Bild: Obacht beim Fotografieren scheuer Neonazis! Nicht dass die Polizei wieder…
In Zeiten, in denen [1][Politiker mutmaßlich von Rechtsextremen abgeknallt
werden] und [2][andere auf Feindeslisten stehen], lautet die existenzielle
Frage für die Freiheit der Presse: Wie frei kann man über gewaltbereite
Neonazis berichten? Das Thüringer Innenministerium hat sich erstmals zu
Maßnahmen der Polizei gegen Journalisten am Rande einer
Neonaziveranstaltung im November letzten Jahres geäußert. Die
Verlautbarungen zeigen, dass die Antwort auf diese Frage schnell sehr
düster ausfallen kann.
Rückblende: Am Abend des 8. November 2018 – wenige Stunden vorm Jahrestag
des gescheiterten Putschversuchs 1923 und der Pogromnacht 1938 –
versammelten sich rund 100 Neonazis in Fretterode, einem winzigen Dorf im
Thüringer Eichsfeld. Auf dem Grundstück [3][des ranghohen NPD-Funktionärs
Thorsten Heise] trat der ehemalige SS-Mann Karl M., ein verurteilter
Kriegsverbrecher, als Redner auf. Für zwei Fotografen und ein
NDR-Kamerateam Grund genug, an diesem Abend in Fretterode dabei zu sein.

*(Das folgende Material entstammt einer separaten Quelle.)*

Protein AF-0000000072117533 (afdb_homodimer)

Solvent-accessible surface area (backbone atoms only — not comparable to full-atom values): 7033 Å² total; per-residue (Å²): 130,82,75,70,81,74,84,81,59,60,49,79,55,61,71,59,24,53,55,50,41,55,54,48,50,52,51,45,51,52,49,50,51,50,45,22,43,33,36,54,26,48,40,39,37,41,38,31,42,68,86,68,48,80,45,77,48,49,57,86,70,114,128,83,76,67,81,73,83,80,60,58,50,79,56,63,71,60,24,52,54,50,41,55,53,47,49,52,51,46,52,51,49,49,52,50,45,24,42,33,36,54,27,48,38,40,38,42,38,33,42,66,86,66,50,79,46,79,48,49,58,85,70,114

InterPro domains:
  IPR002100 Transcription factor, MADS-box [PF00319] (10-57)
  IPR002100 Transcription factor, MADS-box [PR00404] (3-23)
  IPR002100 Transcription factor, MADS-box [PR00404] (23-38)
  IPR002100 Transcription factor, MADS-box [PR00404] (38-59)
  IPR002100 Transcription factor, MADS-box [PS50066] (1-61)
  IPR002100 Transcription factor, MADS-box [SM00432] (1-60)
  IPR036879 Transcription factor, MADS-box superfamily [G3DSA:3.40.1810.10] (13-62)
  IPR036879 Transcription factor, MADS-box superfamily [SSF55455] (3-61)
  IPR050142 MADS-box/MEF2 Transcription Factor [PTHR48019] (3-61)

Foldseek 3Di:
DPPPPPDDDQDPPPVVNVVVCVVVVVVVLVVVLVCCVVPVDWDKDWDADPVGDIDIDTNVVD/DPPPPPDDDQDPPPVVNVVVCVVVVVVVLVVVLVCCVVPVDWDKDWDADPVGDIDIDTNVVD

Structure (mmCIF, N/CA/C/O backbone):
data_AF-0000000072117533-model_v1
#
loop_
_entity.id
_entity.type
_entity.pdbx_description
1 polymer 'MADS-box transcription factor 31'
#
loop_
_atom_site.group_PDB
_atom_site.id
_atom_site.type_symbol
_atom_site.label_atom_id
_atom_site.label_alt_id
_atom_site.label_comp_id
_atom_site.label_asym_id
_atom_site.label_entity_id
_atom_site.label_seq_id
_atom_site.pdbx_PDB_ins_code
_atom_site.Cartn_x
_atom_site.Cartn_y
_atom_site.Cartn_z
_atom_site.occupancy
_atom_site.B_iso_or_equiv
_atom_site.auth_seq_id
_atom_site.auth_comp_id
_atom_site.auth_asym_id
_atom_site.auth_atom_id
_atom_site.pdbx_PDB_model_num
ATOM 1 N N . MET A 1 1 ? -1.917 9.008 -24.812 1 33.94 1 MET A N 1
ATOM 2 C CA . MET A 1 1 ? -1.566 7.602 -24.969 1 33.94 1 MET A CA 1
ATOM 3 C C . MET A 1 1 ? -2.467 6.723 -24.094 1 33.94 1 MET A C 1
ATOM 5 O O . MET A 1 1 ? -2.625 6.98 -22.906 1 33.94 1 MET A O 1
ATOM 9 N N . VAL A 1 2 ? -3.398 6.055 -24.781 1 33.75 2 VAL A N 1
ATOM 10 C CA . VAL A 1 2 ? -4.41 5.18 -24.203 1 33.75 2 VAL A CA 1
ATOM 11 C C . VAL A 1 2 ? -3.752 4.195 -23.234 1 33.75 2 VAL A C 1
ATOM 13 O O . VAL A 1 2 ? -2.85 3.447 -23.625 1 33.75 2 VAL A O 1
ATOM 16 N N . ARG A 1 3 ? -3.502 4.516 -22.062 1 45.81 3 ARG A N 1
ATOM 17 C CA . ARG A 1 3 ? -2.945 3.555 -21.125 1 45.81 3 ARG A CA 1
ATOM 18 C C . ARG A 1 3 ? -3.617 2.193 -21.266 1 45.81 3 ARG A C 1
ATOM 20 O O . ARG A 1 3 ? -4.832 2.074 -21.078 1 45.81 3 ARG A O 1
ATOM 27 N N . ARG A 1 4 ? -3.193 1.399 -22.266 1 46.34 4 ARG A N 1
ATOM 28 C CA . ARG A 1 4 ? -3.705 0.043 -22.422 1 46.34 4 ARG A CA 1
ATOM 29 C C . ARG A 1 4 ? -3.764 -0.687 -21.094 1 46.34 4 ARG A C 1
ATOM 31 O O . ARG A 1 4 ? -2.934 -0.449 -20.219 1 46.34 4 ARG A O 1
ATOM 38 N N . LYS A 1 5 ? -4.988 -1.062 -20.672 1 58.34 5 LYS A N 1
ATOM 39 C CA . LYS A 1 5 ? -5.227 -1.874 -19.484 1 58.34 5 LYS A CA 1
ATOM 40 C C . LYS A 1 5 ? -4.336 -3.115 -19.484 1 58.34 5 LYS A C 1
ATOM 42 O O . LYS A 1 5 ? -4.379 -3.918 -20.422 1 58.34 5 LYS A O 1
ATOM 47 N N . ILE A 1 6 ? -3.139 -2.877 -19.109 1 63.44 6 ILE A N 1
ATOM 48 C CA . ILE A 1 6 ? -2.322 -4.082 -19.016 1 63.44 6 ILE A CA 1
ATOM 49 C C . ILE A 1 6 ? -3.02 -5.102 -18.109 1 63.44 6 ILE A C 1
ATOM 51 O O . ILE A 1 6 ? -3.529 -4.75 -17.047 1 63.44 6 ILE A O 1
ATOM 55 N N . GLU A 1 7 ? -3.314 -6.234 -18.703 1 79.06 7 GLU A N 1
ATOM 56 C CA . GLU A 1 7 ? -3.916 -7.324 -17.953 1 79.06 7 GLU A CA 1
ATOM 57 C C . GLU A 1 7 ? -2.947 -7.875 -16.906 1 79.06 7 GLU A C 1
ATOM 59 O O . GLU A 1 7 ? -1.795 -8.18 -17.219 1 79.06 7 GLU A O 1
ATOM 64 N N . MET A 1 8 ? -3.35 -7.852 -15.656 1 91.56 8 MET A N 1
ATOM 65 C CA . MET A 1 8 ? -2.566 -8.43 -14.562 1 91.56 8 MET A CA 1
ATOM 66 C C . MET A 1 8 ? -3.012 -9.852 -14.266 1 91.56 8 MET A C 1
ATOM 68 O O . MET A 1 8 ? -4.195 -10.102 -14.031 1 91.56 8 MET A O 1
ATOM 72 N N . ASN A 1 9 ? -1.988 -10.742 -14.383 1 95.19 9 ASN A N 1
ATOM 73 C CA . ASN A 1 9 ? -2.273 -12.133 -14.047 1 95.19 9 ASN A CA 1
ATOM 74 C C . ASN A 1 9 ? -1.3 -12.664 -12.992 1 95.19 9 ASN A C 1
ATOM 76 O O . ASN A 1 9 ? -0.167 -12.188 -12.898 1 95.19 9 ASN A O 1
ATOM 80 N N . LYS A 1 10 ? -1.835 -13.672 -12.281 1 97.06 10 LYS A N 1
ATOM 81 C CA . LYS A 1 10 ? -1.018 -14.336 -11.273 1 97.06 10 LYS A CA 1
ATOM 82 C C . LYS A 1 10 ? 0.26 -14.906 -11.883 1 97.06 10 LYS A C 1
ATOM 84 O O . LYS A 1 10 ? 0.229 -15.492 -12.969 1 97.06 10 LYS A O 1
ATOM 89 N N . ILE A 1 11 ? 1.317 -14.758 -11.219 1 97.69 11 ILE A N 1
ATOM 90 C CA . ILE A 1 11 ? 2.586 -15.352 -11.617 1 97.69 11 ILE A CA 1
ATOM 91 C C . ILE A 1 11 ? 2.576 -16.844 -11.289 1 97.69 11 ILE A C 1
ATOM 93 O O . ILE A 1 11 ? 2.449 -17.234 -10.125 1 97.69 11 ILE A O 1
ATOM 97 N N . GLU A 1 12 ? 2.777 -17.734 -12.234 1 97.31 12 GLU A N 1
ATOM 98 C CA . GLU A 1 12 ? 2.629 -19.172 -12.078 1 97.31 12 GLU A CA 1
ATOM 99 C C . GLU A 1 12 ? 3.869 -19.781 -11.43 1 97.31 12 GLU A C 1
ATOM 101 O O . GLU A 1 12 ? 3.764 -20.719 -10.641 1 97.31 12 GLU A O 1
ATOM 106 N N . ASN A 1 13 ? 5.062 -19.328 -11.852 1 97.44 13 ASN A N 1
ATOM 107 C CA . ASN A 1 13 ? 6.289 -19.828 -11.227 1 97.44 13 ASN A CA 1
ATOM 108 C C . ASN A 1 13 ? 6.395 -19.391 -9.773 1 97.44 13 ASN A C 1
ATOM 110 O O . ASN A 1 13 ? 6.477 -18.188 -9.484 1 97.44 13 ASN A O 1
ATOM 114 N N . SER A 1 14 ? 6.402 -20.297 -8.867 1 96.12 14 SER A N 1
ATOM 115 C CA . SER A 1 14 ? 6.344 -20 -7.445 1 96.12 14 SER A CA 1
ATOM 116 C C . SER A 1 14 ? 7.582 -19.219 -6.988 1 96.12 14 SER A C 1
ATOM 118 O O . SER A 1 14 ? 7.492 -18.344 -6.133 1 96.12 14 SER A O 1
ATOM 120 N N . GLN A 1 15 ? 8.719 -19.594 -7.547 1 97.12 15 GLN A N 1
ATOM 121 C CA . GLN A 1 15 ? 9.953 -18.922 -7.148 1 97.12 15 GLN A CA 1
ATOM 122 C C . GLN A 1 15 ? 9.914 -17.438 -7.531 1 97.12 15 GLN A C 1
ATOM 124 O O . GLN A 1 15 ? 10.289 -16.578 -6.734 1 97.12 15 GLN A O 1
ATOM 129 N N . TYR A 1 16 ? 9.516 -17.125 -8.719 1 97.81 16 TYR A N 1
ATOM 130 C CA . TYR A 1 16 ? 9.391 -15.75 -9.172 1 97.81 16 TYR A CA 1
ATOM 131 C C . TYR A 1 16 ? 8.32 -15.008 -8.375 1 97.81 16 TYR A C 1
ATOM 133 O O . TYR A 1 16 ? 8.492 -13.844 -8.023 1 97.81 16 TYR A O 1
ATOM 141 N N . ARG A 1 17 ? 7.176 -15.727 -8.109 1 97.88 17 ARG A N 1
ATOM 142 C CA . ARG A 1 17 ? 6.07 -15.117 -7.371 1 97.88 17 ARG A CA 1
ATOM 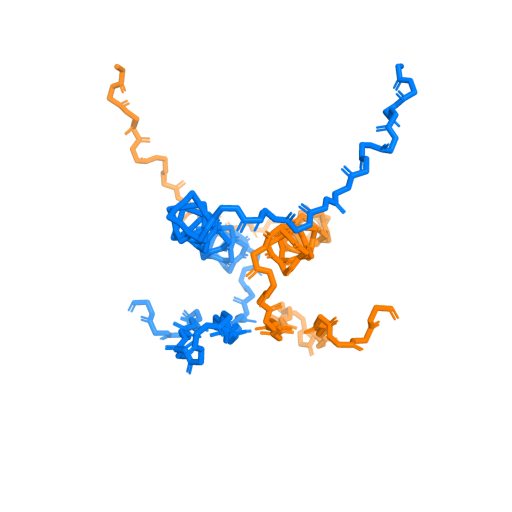143 C C . ARG A 1 17 ? 6.516 -14.688 -5.977 1 97.88 17 ARG A C 1
ATOM 145 O O . ARG A 1 17 ? 6.129 -13.617 -5.5 1 97.88 17 ARG A O 1
ATOM 152 N N . ASP A 1 18 ? 7.289 -15.469 -5.387 1 97.56 18 ASP A N 1
ATOM 153 C CA . ASP A 1 18 ? 7.762 -15.156 -4.043 1 97.56 18 ASP A CA 1
ATOM 154 C C . ASP A 1 18 ? 8.664 -13.93 -4.047 1 97.56 18 ASP A C 1
ATOM 156 O O . ASP A 1 18 ? 8.57 -13.086 -3.152 1 97.56 18 ASP A O 1
ATOM 160 N N . VAL A 1 19 ? 9.547 -13.922 -5.078 1 98.19 19 VAL A N 1
ATOM 161 C CA . VAL A 1 19 ? 10.453 -12.781 -5.176 1 98.19 19 VAL A CA 1
ATOM 162 C C . VAL A 1 19 ? 9.656 -11.508 -5.441 1 98.19 19 VAL A C 1
ATOM 164 O O . VAL A 1 19 ? 9.891 -10.477 -4.809 1 98.19 19 VAL A O 1
ATOM 167 N N . THR A 1 20 ? 8.727 -11.562 -6.371 1 98.44 20 THR A N 1
ATOM 168 C CA . THR A 1 20 ? 7.879 -10.414 -6.68 1 98.44 20 THR A CA 1
ATOM 169 C C . THR A 1 20 ? 7.074 -9.992 -5.453 1 98.44 20 THR A C 1
ATOM 171 O O . THR A 1 20 ? 6.957 -8.805 -5.16 1 98.44 20 THR A O 1
ATOM 174 N N . PHE A 1 21 ? 6.512 -10.977 -4.727 1 98.62 21 PHE A N 1
ATOM 175 C CA . PHE A 1 21 ? 5.738 -10.695 -3.523 1 98.62 21 PHE A CA 1
ATOM 176 C C . PHE A 1 21 ? 6.543 -9.844 -2.547 1 98.62 21 PHE A C 1
ATOM 178 O O . PHE A 1 21 ? 6.055 -8.828 -2.055 1 98.62 21 PHE A O 1
ATOM 185 N N . SER A 1 22 ? 7.758 -10.234 -2.311 1 98.44 22 SER A N 1
ATOM 186 C CA . SER A 1 22 ? 8.594 -9.531 -1.346 1 98.44 22 SER A CA 1
ATOM 187 C C . SER A 1 22 ? 8.852 -8.086 -1.781 1 98.44 22 SER A C 1
ATOM 189 O O . SER A 1 22 ? 8.734 -7.16 -0.977 1 98.44 22 SER A O 1
ATOM 191 N N . LYS A 1 23 ? 9.125 -7.965 -3.027 1 98.56 23 LYS A N 1
ATOM 192 C CA . LYS A 1 23 ? 9.445 -6.633 -3.543 1 98.56 23 LYS A CA 1
ATOM 193 C C . LYS A 1 23 ? 8.219 -5.727 -3.516 1 98.56 23 LYS A C 1
ATOM 195 O O . LYS A 1 23 ? 8.297 -4.578 -3.076 1 98.56 23 LYS A O 1
ATOM 200 N N . ARG A 1 24 ? 7.184 -6.238 -3.92 1 98.69 24 ARG A N 1
ATOM 201 C CA . ARG A 1 24 ? 5.988 -5.41 -4.023 1 98.69 24 ARG A CA 1
ATOM 202 C C . ARG A 1 24 ? 5.41 -5.105 -2.645 1 98.69 24 ARG A C 1
ATOM 204 O O . ARG A 1 24 ? 4.848 -4.031 -2.426 1 98.69 24 ARG A O 1
ATOM 211 N N . ARG A 1 25 ? 5.516 -6.082 -1.815 1 98.69 25 ARG A N 1
ATOM 212 C CA . ARG A 1 25 ? 5.074 -5.809 -0.451 1 98.69 25 ARG A CA 1
ATOM 213 C C . ARG A 1 25 ? 5.859 -4.648 0.156 1 98.69 25 ARG A C 1
ATOM 215 O O . ARG A 1 25 ? 5.277 -3.766 0.789 1 98.69 25 ARG A O 1
ATOM 222 N N . GLN A 1 26 ? 7.168 -4.664 -0.053 1 98.38 26 GLN A N 1
ATOM 223 C CA . GLN A 1 26 ? 7.992 -3.568 0.447 1 98.38 26 GLN A CA 1
ATOM 224 C C . GLN A 1 26 ? 7.566 -2.238 -0.168 1 98.38 26 GLN A C 1
ATOM 226 O O . GLN A 1 26 ? 7.516 -1.218 0.522 1 98.38 26 GLN A O 1
ATOM 231 N N . GLY A 1 27 ? 7.305 -2.301 -1.463 1 98.25 27 GLY A N 1
ATOM 232 C CA . GLY A 1 27 ? 6.824 -1.102 -2.133 1 98.25 27 GLY A CA 1
ATOM 233 C C . GLY A 1 27 ? 5.516 -0.583 -1.562 1 98.25 27 GLY A C 1
ATOM 234 O O . GLY A 1 27 ? 5.34 0.627 -1.406 1 98.25 27 GLY A O 1
ATOM 235 N N . LEU A 1 28 ? 4.629 -1.461 -1.271 1 98.62 28 LEU A N 1
ATOM 236 C CA . LEU A 1 28 ? 3.344 -1.11 -0.679 1 98.62 28 LEU A CA 1
ATOM 237 C C . LEU A 1 28 ? 3.535 -0.404 0.659 1 98.62 28 LEU A C 1
ATOM 239 O O . LEU A 1 28 ? 2.934 0.645 0.905 1 98.62 28 LEU A O 1
ATOM 243 N N . VAL A 1 29 ? 4.41 -0.964 1.48 1 98.25 29 VAL A N 1
ATOM 244 C CA . VAL A 1 29 ? 4.672 -0.4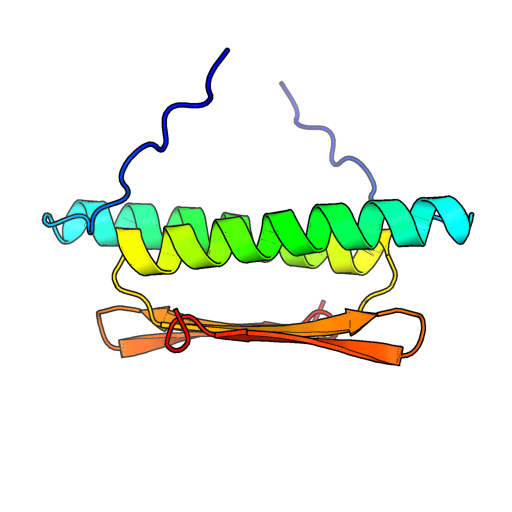14 2.807 1 98.25 29 VAL A CA 1
ATOM 245 C C . VAL A 1 29 ? 5.309 0.967 2.676 1 98.25 29 VAL A C 1
ATOM 247 O O . VAL A 1 29 ? 4.957 1.894 3.408 1 98.25 29 VAL A O 1
ATOM 250 N N . LYS A 1 30 ? 6.195 1.087 1.721 1 97.06 30 LYS A N 1
ATOM 251 C CA . LYS A 1 30 ? 6.832 2.379 1.482 1 97.06 30 LYS A CA 1
ATOM 252 C C . LYS A 1 30 ? 5.797 3.445 1.136 1 97.06 30 LYS A C 1
ATOM 254 O O . LYS A 1 30 ? 5.82 4.547 1.691 1 97.06 30 LYS A O 1
ATOM 259 N N . LYS A 1 31 ? 4.883 3.088 0.271 1 98 31 LYS A N 1
ATOM 260 C CA . LYS A 1 31 ? 3.848 4.035 -0.133 1 98 31 LYS A CA 1
ATOM 261 C C . LYS A 1 31 ? 2.924 4.371 1.033 1 98 31 LYS A C 1
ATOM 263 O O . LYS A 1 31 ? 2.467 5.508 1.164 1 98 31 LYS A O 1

Wie das NDR-Magazin „Zapp“ schon damals berichtete, ließ die Polizei die
Rechtsextremen gewähren, als diese die Arbeit der Journalisten behinderten,
etwa indem sie in die Kameras griffen. Stattdessen forderte eine
Polizeibeamtin die Journalisten auf, das Fotografieren einzustellen: „Es
gab bei uns Beschwerden, dass sie Personen fotografiert haben. Man möchte
das nicht, und damit haben sie das zu unterlassen.“ Zudem drohte ein
Polizist an, die Fotos der Journalisten zu löschen.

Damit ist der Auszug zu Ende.